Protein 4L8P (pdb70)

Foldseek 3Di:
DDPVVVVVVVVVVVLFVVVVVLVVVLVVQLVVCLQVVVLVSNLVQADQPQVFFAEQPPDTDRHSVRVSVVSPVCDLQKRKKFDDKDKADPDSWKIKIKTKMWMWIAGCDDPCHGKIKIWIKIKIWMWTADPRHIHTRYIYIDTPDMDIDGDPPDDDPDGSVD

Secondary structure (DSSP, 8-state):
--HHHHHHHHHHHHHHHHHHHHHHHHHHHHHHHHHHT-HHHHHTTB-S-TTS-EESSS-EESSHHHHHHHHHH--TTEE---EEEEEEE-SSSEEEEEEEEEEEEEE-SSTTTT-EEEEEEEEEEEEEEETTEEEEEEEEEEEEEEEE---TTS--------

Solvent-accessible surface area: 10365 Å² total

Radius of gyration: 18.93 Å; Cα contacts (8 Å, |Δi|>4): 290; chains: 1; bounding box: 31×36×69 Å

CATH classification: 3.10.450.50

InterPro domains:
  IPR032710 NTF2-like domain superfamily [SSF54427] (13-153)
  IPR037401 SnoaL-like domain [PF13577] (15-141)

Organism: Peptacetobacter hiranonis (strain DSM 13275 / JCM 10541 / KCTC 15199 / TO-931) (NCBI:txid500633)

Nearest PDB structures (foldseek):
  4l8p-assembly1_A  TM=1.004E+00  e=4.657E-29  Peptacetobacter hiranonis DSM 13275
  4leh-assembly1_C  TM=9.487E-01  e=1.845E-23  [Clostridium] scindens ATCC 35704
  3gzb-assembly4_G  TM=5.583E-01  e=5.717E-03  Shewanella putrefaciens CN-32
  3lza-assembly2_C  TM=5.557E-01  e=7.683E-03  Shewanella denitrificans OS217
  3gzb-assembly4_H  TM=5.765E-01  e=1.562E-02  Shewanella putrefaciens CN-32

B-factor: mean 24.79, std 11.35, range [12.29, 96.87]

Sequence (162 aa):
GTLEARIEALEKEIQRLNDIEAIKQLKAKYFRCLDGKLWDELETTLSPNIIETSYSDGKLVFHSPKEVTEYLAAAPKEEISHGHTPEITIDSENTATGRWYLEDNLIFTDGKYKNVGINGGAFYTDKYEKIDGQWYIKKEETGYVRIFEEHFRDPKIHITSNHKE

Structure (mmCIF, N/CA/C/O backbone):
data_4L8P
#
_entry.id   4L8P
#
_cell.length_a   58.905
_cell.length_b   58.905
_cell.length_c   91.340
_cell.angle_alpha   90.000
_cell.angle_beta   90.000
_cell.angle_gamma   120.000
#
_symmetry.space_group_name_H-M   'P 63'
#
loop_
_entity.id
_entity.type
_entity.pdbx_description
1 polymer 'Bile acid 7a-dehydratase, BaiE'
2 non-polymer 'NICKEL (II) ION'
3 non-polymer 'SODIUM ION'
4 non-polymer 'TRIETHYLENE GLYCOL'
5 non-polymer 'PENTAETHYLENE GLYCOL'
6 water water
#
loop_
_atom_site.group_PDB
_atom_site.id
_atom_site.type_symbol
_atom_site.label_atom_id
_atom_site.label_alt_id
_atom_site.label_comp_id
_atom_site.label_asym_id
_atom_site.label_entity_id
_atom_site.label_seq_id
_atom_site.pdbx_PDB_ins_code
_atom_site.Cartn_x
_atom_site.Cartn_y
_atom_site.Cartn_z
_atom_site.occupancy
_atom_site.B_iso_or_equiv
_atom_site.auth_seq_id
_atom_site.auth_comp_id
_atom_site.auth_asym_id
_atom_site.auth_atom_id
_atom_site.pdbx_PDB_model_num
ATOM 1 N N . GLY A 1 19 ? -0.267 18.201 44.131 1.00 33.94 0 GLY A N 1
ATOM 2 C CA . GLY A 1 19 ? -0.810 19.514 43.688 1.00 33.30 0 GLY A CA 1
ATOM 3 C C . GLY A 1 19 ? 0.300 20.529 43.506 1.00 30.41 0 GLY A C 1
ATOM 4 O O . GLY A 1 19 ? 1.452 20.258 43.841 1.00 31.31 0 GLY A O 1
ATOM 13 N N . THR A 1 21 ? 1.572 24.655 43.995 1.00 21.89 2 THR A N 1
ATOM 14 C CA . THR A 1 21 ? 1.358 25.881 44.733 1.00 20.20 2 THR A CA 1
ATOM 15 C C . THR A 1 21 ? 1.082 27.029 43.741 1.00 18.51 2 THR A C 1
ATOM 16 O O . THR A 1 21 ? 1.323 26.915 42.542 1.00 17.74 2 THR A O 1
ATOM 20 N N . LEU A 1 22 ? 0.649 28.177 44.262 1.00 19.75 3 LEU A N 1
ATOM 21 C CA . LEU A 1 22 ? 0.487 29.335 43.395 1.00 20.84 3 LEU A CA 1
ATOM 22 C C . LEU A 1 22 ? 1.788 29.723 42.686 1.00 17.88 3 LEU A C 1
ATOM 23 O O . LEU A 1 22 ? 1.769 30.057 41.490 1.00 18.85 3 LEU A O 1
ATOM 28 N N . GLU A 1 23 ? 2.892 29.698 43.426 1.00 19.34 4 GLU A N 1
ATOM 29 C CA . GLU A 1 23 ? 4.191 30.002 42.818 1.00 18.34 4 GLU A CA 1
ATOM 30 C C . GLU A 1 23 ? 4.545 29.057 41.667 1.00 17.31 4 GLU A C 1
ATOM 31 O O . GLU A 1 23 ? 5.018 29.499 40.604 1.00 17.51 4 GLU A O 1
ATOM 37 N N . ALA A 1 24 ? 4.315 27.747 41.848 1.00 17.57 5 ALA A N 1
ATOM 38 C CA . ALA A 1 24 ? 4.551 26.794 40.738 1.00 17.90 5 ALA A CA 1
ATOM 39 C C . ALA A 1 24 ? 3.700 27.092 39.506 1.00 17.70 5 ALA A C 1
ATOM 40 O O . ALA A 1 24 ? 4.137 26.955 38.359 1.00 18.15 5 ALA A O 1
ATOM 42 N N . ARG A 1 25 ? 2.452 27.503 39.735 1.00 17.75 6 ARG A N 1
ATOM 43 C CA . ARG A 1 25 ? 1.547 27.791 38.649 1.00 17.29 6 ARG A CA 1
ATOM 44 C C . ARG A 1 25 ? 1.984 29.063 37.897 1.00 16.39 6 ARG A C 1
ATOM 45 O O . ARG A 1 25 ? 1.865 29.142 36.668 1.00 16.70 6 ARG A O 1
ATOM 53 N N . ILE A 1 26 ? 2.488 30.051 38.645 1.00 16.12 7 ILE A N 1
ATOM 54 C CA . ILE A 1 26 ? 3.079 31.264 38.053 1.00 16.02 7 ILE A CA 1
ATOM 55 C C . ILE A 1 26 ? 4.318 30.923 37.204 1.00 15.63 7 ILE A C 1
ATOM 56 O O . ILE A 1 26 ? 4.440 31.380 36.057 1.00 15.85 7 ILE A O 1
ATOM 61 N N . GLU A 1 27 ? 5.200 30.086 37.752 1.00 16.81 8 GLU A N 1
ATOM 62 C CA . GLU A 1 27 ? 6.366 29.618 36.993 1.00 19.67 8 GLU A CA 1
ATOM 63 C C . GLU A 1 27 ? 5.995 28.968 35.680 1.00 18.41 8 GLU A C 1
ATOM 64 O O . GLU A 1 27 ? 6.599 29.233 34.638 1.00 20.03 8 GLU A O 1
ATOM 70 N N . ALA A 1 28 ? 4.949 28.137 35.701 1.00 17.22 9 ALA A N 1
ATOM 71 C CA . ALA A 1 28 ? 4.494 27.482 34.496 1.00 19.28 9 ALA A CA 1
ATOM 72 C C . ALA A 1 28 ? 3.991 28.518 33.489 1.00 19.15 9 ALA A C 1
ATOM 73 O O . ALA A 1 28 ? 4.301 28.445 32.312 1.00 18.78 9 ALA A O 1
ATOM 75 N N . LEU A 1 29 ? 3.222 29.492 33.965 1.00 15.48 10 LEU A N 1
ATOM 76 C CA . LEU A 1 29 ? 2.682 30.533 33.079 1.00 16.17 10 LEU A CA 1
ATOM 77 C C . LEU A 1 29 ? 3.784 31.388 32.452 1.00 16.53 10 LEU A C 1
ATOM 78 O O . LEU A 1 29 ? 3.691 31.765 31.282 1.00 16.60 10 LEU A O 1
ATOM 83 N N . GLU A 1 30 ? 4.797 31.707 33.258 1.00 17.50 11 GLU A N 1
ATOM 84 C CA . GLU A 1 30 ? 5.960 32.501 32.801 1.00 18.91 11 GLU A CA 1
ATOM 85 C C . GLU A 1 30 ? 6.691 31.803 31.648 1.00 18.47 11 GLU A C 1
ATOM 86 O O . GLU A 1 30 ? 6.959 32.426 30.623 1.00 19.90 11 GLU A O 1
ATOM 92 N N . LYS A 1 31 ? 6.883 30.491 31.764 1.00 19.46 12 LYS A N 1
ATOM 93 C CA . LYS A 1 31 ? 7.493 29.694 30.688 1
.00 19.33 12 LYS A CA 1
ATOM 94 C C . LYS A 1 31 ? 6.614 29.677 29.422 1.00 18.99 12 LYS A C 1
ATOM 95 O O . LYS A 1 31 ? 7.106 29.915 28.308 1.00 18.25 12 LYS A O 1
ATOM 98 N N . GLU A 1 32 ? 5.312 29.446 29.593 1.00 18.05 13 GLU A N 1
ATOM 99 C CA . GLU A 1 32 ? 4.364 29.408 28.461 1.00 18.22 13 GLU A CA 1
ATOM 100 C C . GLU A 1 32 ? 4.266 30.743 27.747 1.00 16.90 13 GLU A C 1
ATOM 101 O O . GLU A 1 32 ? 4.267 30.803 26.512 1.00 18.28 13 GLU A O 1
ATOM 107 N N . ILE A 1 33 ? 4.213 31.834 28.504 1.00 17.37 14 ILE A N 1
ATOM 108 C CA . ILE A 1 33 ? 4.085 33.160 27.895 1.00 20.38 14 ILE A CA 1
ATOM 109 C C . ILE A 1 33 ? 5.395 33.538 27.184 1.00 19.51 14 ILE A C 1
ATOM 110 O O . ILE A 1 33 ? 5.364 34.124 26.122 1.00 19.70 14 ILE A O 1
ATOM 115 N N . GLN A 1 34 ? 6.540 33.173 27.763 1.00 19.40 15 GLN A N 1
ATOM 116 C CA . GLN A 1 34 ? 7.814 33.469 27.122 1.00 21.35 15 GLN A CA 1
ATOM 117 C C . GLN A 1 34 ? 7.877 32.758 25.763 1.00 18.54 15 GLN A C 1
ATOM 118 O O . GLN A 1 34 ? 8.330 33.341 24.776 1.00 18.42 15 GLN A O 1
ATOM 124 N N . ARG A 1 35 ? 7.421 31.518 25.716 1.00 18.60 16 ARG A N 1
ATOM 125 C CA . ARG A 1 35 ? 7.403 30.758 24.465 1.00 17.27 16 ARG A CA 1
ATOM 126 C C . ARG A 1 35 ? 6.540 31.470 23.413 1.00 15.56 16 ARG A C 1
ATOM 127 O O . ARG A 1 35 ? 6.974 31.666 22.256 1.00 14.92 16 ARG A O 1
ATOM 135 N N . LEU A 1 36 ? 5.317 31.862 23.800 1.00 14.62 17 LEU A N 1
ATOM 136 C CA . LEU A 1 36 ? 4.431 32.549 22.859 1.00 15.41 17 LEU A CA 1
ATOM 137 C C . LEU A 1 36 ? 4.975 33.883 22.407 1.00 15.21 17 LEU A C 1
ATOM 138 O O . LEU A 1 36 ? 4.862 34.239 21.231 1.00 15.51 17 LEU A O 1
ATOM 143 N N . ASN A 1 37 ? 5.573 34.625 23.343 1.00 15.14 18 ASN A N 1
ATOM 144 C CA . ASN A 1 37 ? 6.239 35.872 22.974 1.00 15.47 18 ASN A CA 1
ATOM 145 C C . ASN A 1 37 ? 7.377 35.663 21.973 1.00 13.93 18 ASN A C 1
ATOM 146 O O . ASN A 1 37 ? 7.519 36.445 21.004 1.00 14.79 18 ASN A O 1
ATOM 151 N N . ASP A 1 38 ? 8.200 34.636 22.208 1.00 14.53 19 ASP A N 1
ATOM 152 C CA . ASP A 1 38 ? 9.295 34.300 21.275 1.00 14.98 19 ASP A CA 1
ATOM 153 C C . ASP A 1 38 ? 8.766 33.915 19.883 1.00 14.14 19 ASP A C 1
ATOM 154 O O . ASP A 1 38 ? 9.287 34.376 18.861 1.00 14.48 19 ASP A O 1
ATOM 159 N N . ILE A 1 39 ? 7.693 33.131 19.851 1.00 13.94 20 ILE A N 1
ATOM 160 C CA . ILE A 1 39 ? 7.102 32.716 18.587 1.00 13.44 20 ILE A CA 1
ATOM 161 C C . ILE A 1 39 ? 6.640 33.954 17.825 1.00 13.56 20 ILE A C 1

#### Task
Report the count, and only the count, of lines in the records above that contain "polymer".

#### Response to the exercise
5